Department of Chemistry and Molecular Biosciences, the Chemistry of Life Processes Institute, and the Proteomics Center of Excellence, Northwestern University, Evanston, Illinois, USA.
Department of Chemical and Biological Engineering, Northwestern University, Evanston, Illinois, USA.
Electrophoresis. 2021 May;42(9-10):1050-1059. doi: 10.1002/elps.202000317. Epub 2021 Jan 27.
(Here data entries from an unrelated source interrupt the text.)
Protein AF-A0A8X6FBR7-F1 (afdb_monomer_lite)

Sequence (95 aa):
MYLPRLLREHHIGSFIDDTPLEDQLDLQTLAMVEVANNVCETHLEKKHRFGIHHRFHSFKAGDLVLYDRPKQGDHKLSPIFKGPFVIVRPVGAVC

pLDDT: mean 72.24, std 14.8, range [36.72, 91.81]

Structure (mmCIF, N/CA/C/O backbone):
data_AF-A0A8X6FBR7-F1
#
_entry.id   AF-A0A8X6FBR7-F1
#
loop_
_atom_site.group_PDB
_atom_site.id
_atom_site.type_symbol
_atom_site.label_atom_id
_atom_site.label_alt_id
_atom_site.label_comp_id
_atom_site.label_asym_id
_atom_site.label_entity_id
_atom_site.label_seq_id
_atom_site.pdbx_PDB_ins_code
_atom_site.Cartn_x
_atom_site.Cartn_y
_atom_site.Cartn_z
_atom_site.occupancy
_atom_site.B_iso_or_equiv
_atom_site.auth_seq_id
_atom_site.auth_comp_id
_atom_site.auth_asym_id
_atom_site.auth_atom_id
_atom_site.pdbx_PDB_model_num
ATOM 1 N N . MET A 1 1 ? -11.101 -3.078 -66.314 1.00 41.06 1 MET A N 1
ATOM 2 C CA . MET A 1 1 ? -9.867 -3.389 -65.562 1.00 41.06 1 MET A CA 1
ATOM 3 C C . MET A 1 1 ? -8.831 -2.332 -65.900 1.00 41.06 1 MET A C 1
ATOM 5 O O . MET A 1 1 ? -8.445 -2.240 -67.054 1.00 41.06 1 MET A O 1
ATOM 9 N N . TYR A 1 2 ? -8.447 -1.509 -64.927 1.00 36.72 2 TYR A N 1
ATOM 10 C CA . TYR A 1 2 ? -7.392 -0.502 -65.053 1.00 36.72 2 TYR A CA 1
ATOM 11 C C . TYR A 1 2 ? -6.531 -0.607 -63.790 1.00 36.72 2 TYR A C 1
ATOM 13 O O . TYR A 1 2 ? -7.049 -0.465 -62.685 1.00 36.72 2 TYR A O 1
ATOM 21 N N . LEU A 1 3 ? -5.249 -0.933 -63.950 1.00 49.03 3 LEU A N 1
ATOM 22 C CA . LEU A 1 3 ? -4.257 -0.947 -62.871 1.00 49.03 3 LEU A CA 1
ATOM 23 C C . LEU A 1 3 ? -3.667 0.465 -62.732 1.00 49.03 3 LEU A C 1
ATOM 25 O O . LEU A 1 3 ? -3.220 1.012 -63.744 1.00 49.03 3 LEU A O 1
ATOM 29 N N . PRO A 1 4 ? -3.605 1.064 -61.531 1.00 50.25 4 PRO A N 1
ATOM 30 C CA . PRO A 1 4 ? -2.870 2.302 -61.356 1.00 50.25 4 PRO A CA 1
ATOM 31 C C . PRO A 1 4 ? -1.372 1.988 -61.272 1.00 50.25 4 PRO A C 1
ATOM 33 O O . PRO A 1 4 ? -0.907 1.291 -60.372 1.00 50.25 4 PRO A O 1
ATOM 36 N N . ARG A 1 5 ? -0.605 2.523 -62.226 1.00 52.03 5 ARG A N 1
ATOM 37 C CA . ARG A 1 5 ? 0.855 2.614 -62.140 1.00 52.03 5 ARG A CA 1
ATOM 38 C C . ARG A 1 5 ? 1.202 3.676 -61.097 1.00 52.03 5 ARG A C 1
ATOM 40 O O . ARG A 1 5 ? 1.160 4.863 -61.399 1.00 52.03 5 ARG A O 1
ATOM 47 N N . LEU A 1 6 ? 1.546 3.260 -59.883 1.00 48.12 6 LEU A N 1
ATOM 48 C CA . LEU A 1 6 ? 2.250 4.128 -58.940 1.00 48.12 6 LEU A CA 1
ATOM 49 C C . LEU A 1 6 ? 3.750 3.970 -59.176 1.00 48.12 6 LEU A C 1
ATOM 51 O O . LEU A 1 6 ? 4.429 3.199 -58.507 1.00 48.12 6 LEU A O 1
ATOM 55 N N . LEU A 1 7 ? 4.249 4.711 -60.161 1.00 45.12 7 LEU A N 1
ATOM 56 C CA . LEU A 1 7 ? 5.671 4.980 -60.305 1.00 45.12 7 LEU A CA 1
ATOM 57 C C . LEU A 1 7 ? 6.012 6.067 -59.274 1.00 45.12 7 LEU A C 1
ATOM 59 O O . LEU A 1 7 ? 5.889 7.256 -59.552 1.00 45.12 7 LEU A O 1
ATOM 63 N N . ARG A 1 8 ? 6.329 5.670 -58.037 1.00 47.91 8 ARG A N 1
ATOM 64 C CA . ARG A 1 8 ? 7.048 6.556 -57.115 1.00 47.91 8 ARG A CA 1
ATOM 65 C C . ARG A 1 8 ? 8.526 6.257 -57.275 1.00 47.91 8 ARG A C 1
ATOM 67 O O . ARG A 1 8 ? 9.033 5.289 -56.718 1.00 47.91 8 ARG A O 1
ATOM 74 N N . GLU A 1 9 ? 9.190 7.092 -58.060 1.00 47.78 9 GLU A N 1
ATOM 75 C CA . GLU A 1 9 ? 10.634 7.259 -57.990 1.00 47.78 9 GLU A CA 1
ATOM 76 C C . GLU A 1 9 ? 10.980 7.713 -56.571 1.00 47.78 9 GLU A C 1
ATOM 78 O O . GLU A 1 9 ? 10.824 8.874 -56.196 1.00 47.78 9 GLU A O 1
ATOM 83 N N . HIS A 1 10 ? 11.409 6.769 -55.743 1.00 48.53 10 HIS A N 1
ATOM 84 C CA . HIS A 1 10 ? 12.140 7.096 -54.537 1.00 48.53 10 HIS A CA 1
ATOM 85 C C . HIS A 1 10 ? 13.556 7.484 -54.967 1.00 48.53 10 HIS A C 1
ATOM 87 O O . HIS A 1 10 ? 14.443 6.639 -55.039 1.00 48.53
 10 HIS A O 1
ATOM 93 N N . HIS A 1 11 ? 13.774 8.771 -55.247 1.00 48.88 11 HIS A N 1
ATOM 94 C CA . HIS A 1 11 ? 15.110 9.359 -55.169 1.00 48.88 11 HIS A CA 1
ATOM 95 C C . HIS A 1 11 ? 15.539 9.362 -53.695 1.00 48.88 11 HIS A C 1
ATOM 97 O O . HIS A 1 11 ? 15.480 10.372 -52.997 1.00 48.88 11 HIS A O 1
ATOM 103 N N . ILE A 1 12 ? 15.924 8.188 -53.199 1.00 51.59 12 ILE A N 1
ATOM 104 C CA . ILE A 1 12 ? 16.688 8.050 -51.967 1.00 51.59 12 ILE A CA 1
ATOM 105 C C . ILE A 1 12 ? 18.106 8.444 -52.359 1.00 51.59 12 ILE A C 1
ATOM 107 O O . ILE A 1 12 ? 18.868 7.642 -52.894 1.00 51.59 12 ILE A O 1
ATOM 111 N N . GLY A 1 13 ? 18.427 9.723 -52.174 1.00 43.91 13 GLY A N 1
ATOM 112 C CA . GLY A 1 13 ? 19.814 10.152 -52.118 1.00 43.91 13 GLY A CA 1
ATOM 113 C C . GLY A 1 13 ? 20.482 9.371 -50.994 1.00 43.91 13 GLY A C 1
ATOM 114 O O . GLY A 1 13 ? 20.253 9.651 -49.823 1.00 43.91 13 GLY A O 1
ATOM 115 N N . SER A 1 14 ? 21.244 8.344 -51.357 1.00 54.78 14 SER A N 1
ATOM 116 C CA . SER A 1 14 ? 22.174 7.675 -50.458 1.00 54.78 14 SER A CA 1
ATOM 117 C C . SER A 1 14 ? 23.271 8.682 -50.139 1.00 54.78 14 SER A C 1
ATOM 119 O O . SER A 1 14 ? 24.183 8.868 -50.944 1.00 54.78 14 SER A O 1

Native mass spectrometry (nMS) is a rapidly growing method for the characterization of large proteins and protein complexes, preserving "native" non-covalent inter- and intramolecular interactions. Direct infusion of purified analytes into a mass spectrometer represents the standard approach for conducting nMS experiments. Alternatively, CZE can be performed under native conditions, providing high separation performance while consuming trace amounts of sample material. Here, we provide standard operating procedures for acquiring high-quality data using CZE in native mode coupled online to various Orbitrap mass spectrometers via a commercial sheathless interface, covering a wide range of analytes from 30-800 kDa. Using a standard protein mix, the influence of various CZE method parameters were evaluated, such as BGE/conductive liquid composition and separation voltage. Additionally, a universal approach for the optimization of fragmentation settings in the context of protein subunit and metalloenzyme characterization is discussed in detail for model analytes. A short section is dedicated to troubleshooting of the nCZE-MS setup. This study is aimed to help normalize nCZE-MS practices to enhance the CE community and provide a resource for the production of reproducible and high-quality data.
天然质谱法(nMS)是一种快速发展的方法,用于表征大型蛋白质和蛋白质复合物,保留“天然”的非共价相互作用和分子内相互作用。将纯化的分析物直接注入质谱仪是进行 nMS 实验的标准方法。或者,可以在天然条件下进行 CZE,在消耗微量样品材料的同时提供高分离性能。在这里,我们提供了使用通过商业无鞘接口在线连接到各种轨道阱质谱仪的天然模式下的 CZE 获取高质量数据的标准操作程序,涵盖了从 30-800 kDa 的各种分析物。使用标准蛋白质混合物,评估了各种 CZE 方法参数的影响,例如 BGE/导电液体组成和分离电压。此外,还详细讨论了针对模型分析物的蛋白质亚基和金属酶表征中碎片设置优化的通用方法。本文的一小部分专门用于解决 nCZE-MS 装置的故障排除问题。本研究旨在帮助标准化 nCZE-MS 实践,以增强 CE 社区,并为生产可重复和高质量的数据提供资源。